BEGIN Entries supplied

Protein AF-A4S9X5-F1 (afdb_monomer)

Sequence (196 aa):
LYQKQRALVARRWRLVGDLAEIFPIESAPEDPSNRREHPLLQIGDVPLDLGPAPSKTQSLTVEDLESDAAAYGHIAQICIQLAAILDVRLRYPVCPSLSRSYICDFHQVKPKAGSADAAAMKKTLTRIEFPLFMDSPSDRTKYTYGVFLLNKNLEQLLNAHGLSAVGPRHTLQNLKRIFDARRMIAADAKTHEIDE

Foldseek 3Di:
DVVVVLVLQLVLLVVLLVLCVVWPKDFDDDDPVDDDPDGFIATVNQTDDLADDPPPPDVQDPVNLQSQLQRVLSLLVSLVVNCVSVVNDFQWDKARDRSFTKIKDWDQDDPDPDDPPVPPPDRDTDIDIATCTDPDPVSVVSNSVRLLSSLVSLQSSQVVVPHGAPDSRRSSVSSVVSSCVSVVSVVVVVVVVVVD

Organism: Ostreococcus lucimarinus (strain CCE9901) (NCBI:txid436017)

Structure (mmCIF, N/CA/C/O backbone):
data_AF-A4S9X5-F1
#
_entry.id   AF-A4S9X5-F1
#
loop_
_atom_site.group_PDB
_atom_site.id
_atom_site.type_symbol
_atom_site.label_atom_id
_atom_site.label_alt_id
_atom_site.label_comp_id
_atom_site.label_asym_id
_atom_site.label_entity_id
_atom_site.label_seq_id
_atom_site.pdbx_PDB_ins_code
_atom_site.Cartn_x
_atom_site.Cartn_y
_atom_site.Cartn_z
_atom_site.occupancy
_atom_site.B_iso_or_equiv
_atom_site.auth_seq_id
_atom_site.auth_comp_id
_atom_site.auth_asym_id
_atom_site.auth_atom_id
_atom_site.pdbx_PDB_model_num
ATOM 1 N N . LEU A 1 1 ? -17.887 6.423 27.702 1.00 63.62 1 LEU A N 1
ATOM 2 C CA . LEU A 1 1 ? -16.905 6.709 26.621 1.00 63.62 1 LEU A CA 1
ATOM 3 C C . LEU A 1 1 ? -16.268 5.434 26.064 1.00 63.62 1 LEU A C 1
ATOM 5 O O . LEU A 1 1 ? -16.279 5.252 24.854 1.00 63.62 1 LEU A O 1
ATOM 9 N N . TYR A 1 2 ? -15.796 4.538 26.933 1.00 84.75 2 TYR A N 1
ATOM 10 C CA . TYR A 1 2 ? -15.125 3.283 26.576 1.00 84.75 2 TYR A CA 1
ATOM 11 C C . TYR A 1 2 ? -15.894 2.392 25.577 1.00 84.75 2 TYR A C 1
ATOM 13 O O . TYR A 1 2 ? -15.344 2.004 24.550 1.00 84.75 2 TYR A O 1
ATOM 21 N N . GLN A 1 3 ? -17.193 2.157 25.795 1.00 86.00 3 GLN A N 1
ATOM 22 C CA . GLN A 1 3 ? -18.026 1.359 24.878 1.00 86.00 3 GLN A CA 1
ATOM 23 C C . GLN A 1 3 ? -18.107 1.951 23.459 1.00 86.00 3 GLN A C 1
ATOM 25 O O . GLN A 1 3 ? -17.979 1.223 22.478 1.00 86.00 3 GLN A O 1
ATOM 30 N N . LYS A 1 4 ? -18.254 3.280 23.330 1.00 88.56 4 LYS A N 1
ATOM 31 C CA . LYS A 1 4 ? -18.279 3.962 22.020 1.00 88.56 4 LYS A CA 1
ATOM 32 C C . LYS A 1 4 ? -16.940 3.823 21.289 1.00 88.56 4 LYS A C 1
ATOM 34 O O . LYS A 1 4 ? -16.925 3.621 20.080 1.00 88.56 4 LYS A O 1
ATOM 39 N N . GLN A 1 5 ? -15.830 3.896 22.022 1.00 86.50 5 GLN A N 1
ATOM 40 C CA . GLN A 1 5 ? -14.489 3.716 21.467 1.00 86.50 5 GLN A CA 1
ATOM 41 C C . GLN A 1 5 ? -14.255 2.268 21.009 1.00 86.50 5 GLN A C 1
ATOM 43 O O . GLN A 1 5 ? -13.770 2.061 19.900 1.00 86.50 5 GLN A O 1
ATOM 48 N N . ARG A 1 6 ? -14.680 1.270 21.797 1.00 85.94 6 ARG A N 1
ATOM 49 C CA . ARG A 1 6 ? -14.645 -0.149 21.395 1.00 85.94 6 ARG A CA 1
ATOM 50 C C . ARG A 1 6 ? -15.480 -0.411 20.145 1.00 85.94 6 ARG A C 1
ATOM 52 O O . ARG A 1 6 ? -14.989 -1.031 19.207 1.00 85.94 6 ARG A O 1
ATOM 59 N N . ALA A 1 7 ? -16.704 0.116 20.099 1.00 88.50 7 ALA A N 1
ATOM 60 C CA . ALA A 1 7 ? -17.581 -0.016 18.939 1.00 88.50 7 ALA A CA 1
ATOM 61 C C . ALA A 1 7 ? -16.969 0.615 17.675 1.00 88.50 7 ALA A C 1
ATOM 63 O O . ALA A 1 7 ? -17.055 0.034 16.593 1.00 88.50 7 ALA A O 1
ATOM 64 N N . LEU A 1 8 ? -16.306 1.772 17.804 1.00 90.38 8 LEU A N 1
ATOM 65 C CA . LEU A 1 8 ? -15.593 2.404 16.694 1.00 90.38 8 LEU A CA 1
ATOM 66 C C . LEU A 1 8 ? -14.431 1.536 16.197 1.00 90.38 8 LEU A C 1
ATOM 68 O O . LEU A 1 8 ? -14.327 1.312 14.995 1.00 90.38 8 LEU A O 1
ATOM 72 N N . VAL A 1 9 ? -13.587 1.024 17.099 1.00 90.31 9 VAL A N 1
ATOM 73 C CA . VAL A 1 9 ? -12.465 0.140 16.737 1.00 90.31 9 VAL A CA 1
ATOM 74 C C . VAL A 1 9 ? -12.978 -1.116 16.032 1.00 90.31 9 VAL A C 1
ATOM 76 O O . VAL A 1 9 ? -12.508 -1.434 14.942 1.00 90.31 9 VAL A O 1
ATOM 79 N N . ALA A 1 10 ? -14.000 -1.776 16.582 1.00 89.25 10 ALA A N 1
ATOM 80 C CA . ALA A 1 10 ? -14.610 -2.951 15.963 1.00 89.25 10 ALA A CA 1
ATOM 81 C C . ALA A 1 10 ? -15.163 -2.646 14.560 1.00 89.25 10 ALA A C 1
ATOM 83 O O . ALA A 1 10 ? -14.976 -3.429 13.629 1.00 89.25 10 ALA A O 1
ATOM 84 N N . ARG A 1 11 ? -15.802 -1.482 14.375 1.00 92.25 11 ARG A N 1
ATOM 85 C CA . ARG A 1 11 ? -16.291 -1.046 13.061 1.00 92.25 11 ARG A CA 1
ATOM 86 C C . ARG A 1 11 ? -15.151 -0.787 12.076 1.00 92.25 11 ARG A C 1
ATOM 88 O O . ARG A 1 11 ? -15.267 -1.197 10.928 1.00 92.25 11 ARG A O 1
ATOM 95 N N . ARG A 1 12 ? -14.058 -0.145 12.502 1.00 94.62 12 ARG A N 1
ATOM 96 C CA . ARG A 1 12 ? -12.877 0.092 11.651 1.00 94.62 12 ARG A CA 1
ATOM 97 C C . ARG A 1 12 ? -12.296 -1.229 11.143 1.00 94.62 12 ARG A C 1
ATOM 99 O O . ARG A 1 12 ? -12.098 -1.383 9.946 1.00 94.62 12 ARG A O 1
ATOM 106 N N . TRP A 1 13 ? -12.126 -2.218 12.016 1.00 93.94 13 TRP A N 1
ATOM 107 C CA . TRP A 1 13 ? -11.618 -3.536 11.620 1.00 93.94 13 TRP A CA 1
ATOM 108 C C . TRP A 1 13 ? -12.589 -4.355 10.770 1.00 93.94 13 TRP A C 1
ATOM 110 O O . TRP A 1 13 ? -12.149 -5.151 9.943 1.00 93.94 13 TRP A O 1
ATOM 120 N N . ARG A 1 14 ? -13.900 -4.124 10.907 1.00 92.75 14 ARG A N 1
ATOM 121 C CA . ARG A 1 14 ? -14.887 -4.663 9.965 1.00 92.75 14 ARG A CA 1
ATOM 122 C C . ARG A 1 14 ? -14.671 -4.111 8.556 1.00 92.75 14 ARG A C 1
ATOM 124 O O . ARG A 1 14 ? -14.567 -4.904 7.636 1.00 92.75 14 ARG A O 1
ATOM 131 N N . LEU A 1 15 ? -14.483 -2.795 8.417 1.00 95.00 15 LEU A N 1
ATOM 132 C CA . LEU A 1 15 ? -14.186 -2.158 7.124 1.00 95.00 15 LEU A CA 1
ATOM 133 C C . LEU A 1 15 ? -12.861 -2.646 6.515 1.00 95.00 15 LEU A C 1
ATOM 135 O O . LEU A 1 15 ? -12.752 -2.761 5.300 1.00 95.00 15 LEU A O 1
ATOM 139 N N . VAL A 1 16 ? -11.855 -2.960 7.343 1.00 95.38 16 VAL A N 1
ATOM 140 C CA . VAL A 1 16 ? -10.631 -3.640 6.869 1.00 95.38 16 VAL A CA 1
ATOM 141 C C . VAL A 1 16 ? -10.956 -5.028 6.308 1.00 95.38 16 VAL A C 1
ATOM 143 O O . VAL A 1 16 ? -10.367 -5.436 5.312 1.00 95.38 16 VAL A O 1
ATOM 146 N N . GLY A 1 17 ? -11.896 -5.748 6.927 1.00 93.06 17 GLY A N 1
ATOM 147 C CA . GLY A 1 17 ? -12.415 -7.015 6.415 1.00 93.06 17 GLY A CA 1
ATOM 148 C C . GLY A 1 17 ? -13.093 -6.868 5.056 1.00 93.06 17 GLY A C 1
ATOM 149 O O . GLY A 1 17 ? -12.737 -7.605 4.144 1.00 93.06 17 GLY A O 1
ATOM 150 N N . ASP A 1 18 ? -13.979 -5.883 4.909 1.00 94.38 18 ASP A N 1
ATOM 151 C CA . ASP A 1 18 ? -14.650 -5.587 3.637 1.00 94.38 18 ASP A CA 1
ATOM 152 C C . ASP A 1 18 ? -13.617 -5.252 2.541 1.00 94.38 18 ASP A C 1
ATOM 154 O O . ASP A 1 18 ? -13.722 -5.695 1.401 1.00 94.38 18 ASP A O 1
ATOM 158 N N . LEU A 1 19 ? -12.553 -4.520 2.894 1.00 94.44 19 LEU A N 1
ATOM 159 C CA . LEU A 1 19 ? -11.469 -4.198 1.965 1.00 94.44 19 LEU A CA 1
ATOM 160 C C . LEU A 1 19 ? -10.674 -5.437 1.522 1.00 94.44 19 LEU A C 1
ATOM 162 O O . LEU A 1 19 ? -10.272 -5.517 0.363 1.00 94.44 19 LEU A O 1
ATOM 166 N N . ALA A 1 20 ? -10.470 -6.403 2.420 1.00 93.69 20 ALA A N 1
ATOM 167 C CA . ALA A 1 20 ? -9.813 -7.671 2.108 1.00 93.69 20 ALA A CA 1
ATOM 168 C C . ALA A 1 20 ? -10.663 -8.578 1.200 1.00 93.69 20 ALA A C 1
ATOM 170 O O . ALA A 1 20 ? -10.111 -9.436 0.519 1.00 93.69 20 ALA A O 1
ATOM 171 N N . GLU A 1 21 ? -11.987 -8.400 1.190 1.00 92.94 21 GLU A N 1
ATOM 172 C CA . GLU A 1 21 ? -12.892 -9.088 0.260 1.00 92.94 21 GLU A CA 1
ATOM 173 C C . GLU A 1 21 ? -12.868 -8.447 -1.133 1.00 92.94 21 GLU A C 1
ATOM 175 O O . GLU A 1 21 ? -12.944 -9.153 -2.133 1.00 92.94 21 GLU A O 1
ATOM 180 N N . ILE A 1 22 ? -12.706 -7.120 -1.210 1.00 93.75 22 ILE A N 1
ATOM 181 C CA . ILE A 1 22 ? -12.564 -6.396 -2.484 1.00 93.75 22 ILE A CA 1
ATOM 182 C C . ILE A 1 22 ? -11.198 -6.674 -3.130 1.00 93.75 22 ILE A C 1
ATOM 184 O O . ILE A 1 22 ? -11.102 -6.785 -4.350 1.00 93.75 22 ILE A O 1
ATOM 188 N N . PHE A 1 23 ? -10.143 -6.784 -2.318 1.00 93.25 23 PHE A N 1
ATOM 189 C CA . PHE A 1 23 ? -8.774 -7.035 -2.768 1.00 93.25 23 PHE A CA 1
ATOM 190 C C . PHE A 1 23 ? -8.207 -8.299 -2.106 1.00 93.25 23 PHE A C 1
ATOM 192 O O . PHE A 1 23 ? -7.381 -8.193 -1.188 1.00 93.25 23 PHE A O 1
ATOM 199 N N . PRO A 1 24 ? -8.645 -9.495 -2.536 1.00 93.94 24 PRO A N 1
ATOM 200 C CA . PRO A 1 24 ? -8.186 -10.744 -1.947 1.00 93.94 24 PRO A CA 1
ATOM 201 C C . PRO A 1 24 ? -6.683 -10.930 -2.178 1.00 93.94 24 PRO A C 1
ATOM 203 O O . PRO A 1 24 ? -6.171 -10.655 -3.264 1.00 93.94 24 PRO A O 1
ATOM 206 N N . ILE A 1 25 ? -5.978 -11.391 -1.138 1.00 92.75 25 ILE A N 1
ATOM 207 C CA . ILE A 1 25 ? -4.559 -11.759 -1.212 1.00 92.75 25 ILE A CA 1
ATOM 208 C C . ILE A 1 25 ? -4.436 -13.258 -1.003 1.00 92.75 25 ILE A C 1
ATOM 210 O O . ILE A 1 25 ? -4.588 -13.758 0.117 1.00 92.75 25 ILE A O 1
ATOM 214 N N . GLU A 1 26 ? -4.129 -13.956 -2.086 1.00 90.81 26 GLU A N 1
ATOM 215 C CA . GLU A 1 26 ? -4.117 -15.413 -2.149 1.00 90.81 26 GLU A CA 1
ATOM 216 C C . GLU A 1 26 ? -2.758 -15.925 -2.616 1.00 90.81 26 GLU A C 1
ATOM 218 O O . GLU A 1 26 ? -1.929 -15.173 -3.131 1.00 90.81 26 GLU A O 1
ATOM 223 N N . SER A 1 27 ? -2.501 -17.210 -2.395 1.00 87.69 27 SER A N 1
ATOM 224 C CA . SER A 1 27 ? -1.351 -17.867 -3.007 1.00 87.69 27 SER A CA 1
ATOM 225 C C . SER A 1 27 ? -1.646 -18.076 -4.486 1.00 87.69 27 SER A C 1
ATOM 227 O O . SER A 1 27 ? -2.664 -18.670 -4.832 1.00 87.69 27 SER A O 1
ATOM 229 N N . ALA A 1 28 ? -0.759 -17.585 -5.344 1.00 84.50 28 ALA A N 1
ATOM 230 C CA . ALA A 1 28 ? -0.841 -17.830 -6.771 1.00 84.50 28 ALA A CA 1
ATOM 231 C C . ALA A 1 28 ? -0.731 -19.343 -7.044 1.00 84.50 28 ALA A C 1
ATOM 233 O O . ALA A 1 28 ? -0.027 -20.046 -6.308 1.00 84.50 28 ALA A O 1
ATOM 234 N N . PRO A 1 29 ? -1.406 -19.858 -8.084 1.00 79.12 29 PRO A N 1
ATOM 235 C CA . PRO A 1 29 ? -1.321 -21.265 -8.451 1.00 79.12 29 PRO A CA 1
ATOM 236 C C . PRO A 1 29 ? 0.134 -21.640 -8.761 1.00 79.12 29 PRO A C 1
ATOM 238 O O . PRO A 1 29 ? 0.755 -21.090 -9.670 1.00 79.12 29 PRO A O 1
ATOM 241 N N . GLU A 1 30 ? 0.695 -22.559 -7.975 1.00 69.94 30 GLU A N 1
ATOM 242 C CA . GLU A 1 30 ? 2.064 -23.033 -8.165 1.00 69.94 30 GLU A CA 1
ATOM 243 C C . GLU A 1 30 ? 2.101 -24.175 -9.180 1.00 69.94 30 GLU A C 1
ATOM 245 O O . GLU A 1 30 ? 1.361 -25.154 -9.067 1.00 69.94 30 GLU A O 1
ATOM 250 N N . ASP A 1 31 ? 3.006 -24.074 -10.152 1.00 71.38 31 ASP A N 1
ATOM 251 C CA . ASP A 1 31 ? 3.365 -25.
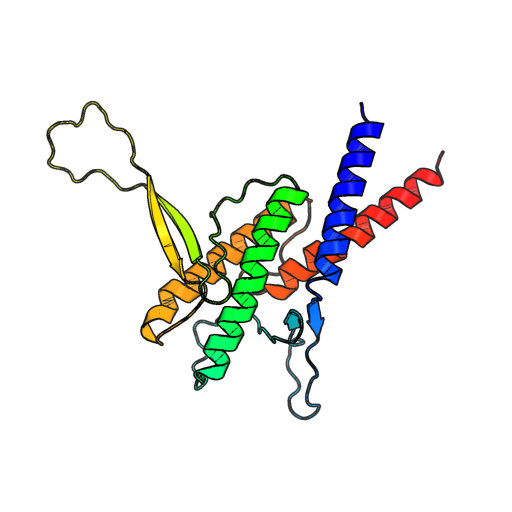214 -10.984 1.00 71.38 31 ASP A CA 1
ATOM 252 C C . ASP A 1 31 ? 4.196 -26.192 -10.129 1.00 71.38 31 ASP A C 1
ATOM 254 O O . ASP A 1 31 ? 5.251 -25.799 -9.613 1.00 71.38 31 ASP A O 1
ATOM 258 N N . PRO A 1 32 ? 3.772 -27.461 -9.965 1.00 67.56 32 PRO A N 1
ATOM 259 C CA . PRO A 1 32 ? 4.499 -28.447 -9.167 1.00 67.56 32 PRO A CA 1
ATOM 260 C C . PRO A 1 32 ? 5.944 -28.683 -9.642 1.00 67.56 32 PRO A C 1
ATOM 262 O O . PRO A 1 32 ? 6.755 -29.197 -8.870 1.00 67.56 32 PRO A O 1
ATOM 265 N N . SER A 1 33 ? 6.289 -28.296 -10.875 1.00 66.62 33 SER A N 1
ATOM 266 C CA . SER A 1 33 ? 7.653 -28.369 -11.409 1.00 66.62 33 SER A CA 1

END Entries supplied

> Your objective
Reproduce word for word the lines from the line with "ATOM 245 O O" to the end of the entries above, both included, but leave the pictures out.

> The answer
ATOM 245 O O . GLU A 1 30 ? 1.361 -25.154 -9.067 1.00 69.94 30 GLU A O 1
ATOM 250 N N . ASP A 1 31 ? 3.006 -24.074 -10.152 1.00 71.38 31 ASP A N 1
ATOM 251 C CA . ASP A 1 31 ? 3.365 -25.
214 -10.984 1.00 71.38 31 ASP A CA 1
ATOM 252 C C . ASP A 1 31 ? 4.196 -26.192 -10.129 1.00 71.38 31 ASP A C 1
ATOM 254 O O . ASP A 1 31 ? 5.251 -25.799 -9.613 1.00 71.38 31 ASP A O 1
ATOM 258 N N . PRO A 1 32 ? 3.772 -27.461 -9.965 1.00 67.56 32 PRO A N 1
ATOM 259 C CA . PRO A 1 32 ? 4.499 -28.447 -9.167 1.00 67.56 32 PRO A CA 1
ATOM 260 C C . PRO A 1 32 ? 5.944 -28.683 -9.642 1.00 67.56 32 PRO A C 1
ATOM 262 O O . PRO A 1 32 ? 6.755 -29.197 -8.870 1.00 67.56 32 PRO A O 1
ATOM 265 N N . SER A 1 33 ? 6.289 -28.296 -10.875 1.00 66.62 33 SER A N 1
ATOM 266 C CA . SER A 1 33 ? 7.653 -28.369 -11.409 1.00 66.62 33 SER A CA 1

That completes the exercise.